§ **Exercise brief**
Your answer should be the exact lines of the data below from the one containing "1 polymer Hexosyltransferase" through the one containing "ATOM 11 C C"; please include nothing else.
*** Block opens ***
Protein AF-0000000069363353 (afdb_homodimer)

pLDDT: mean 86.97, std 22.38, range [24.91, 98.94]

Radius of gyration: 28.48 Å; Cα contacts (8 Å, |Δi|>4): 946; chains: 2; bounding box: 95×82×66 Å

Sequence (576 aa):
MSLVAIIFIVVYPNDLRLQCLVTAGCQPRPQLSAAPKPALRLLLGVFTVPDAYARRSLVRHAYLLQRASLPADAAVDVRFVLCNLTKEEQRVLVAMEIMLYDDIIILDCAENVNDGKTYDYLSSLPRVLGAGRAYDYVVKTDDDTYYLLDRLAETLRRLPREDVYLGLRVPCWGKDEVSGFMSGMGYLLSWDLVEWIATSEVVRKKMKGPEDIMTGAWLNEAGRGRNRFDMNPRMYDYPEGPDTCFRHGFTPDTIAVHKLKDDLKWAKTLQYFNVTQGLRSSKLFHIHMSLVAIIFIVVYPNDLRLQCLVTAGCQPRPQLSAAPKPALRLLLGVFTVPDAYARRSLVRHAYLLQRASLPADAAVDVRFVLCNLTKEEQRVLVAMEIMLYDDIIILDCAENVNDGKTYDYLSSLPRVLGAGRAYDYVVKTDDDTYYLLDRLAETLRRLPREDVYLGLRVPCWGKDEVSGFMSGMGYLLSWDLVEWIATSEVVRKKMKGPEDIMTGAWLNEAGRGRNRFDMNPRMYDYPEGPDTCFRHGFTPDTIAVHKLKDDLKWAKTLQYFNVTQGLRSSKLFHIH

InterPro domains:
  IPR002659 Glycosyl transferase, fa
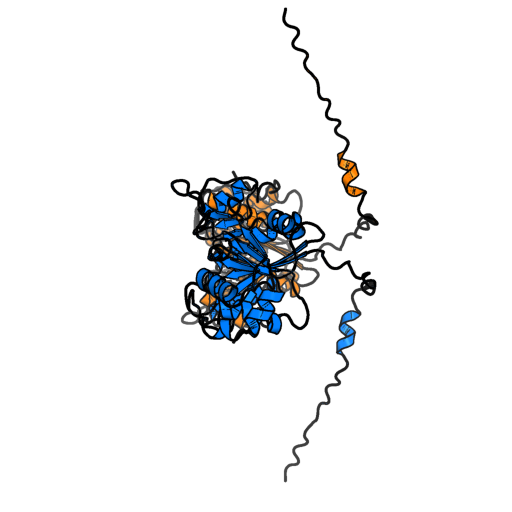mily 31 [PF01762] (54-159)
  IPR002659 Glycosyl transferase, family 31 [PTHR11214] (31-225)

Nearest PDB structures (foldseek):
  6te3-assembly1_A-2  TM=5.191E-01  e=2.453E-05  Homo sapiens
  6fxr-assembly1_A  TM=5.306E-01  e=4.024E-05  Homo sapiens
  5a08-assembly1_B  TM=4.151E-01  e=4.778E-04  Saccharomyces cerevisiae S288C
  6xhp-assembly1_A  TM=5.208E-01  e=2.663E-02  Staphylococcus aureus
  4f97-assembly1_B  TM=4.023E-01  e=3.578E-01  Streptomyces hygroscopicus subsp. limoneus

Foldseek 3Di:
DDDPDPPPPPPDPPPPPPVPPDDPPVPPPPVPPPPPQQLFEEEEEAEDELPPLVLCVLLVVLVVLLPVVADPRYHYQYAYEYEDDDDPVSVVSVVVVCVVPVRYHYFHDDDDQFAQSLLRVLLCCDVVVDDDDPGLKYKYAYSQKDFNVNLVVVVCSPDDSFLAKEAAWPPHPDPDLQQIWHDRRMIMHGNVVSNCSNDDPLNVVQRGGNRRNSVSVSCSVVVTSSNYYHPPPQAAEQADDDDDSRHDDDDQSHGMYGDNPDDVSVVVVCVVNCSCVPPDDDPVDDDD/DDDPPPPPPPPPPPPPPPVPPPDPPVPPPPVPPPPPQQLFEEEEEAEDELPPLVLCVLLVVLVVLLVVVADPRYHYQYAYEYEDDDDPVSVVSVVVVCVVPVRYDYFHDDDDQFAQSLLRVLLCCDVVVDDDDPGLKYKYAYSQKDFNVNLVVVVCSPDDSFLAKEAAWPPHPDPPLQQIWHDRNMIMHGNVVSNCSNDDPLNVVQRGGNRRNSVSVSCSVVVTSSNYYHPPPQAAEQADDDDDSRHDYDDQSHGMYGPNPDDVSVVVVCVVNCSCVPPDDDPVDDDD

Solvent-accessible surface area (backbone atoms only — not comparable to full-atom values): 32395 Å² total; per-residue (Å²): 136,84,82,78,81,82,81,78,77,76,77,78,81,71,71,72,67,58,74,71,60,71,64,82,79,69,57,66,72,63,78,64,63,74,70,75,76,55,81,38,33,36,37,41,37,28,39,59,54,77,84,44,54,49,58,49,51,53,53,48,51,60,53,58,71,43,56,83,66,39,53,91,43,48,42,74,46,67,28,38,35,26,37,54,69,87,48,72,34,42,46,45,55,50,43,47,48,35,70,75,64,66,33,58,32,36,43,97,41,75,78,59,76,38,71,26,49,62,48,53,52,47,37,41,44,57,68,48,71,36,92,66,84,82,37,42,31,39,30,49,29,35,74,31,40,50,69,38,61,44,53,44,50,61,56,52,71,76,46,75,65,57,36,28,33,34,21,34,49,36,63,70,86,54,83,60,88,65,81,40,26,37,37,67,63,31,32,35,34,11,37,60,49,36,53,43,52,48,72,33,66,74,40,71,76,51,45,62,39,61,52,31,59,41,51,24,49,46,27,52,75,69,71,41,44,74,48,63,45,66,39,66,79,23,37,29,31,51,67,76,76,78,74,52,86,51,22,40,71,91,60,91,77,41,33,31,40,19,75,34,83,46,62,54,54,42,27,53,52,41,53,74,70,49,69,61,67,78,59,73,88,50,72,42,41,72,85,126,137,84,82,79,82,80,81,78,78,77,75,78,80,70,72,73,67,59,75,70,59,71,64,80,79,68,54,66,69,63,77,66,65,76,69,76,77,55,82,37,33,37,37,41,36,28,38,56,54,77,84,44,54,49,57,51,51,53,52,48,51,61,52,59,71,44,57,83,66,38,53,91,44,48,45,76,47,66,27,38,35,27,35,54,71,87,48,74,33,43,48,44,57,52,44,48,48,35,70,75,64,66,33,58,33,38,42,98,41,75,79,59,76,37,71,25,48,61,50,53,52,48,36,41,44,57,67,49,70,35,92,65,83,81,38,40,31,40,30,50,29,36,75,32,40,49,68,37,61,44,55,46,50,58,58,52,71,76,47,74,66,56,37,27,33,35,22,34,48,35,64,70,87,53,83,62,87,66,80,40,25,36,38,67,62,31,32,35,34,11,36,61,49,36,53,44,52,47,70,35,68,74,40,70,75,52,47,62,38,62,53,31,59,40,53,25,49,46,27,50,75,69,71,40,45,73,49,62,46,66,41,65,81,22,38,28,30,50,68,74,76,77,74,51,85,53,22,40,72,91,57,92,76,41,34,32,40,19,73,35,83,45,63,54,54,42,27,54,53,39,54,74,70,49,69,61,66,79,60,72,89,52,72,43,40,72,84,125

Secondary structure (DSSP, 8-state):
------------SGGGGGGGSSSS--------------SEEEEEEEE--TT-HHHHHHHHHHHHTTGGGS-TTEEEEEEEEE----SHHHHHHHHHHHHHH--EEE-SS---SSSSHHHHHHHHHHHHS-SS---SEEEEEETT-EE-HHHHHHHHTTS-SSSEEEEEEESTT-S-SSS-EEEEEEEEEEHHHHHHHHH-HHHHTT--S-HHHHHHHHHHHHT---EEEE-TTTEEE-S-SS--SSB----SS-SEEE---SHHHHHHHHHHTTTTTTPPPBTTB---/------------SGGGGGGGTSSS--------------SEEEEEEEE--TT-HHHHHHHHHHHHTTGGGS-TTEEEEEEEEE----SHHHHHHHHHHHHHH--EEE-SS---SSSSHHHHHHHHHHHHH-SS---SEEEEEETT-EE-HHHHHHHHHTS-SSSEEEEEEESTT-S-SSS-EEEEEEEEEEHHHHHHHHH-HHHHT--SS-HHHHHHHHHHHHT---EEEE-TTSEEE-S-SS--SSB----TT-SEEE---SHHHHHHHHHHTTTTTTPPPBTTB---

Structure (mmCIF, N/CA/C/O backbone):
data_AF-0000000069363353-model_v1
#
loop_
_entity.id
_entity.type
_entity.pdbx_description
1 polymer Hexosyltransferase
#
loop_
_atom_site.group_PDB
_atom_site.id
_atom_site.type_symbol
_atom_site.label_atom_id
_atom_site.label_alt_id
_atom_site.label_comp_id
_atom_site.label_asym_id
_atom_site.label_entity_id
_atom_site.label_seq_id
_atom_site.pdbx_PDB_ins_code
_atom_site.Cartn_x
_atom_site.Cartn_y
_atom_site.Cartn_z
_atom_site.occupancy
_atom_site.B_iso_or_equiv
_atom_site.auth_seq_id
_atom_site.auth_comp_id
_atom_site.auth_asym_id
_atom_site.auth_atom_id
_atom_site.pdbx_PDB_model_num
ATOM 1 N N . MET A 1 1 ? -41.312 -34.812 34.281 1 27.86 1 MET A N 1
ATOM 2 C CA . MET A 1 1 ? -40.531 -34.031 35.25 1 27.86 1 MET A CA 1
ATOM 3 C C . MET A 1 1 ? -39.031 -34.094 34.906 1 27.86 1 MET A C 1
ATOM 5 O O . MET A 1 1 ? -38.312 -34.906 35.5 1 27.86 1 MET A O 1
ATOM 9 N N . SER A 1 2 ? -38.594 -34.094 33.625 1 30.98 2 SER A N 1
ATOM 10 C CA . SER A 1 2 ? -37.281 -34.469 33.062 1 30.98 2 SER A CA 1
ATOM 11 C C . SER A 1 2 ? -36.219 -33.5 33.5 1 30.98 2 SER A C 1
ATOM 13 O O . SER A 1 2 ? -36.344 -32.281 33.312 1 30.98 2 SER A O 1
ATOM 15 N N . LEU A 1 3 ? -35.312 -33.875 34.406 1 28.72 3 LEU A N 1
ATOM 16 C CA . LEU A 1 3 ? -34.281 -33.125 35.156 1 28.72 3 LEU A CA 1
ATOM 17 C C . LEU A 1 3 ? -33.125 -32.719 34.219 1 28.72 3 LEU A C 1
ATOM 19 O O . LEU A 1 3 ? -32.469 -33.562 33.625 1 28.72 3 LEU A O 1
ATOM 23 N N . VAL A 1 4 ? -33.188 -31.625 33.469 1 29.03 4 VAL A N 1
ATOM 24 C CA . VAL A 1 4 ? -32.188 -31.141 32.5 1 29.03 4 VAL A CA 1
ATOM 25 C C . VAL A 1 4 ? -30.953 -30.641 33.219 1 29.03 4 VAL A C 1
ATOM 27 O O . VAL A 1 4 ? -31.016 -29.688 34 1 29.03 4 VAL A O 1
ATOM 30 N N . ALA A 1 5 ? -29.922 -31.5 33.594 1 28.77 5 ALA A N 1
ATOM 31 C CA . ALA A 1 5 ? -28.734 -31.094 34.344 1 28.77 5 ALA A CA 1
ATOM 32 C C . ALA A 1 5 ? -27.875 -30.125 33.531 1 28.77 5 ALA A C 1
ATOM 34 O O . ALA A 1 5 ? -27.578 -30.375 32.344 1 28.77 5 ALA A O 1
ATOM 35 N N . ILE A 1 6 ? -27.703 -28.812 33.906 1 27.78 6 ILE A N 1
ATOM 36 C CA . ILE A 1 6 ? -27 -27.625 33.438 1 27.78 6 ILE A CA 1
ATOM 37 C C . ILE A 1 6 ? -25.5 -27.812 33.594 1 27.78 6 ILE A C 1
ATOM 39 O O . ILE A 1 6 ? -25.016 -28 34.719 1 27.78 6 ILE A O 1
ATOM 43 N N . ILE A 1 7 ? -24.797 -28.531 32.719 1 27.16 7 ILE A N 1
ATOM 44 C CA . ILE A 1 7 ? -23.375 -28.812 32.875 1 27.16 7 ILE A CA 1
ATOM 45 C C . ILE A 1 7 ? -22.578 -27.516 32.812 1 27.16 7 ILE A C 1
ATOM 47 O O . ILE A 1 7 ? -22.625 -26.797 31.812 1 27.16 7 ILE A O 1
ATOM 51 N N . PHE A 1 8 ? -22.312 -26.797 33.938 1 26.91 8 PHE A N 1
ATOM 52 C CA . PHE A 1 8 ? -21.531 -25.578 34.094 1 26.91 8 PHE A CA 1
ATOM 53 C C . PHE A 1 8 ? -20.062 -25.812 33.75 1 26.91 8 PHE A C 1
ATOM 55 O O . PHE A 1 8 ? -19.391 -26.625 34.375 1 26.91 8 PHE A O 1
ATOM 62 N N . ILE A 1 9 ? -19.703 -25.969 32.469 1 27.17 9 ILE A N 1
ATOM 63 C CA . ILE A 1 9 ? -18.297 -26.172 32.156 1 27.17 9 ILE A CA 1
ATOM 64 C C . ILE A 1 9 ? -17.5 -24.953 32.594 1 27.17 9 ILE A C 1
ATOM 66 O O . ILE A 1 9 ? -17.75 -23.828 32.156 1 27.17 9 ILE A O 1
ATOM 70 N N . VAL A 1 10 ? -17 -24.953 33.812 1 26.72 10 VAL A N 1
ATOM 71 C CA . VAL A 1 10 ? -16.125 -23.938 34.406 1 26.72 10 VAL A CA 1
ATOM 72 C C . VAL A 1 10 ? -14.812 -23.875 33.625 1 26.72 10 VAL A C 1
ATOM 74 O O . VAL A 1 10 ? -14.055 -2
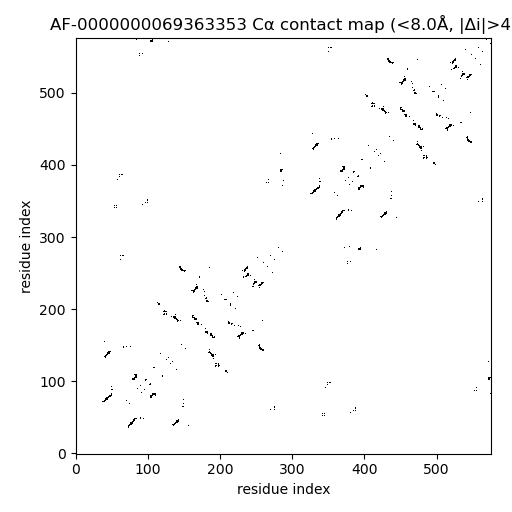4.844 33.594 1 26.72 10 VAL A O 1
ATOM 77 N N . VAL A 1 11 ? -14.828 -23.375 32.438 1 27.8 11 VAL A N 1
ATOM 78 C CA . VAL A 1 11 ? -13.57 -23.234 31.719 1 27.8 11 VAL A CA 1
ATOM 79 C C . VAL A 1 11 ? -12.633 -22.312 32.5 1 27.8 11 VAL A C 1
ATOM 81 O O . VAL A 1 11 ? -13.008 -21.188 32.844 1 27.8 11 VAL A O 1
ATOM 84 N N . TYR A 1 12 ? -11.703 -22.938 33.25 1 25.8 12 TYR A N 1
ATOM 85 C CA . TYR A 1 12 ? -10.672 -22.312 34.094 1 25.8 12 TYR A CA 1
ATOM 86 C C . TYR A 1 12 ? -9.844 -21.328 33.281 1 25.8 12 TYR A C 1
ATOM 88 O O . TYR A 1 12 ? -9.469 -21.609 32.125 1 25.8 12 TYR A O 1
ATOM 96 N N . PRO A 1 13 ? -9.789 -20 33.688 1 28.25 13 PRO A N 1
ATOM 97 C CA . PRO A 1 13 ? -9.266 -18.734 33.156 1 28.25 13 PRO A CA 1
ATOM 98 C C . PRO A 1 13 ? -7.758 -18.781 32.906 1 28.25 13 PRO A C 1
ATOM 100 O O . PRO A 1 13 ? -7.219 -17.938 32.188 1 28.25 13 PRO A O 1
*** Block closes ***
§ **Problem solution**
1 polymer Hexosyltransferase
#
loop_
_atom_site.group_PDB
_atom_site.id
_atom_site.type_symbol
_atom_site.label_atom_id
_atom_site.label_alt_id
_atom_site.label_comp_id
_atom_site.label_asym_id
_atom_site.label_entity_id
_atom_site.label_seq_id
_atom_site.pdbx_PDB_ins_code
_atom_site.Cartn_x
_atom_site.Cartn_y
_atom_site.Cartn_z
_atom_site.occupancy
_atom_site.B_iso_or_equiv
_atom_site.auth_seq_id
_atom_site.auth_comp_id
_atom_site.auth_asym_id
_atom_site.auth_atom_id
_atom_site.pdbx_PDB_model_num
ATOM 1 N N . MET A 1 1 ? -41.312 -34.812 34.281 1 27.86 1 MET A N 1
ATOM 2 C CA . MET A 1 1 ? -40.531 -34.031 35.25 1 27.86 1 MET A CA 1
ATOM 3 C C . MET A 1 1 ? -39.031 -34.094 34.906 1 27.86 1 MET A C 1
ATOM 5 O O . MET A 1 1 ? -38.312 -34.906 35.5 1 27.86 1 MET A O 1
ATOM 9 N N . SER A 1 2 ? -38.594 -34.094 33.625 1 30.98 2 SER A N 1
ATOM 10 C CA . SER A 1 2 ? -37.281 -34.469 33.062 1 30.98 2 SER A CA 1
ATOM 11 C C . SER A 1 2 ? -36.219 -33.5 33.5 1 30.98 2 SER A C 1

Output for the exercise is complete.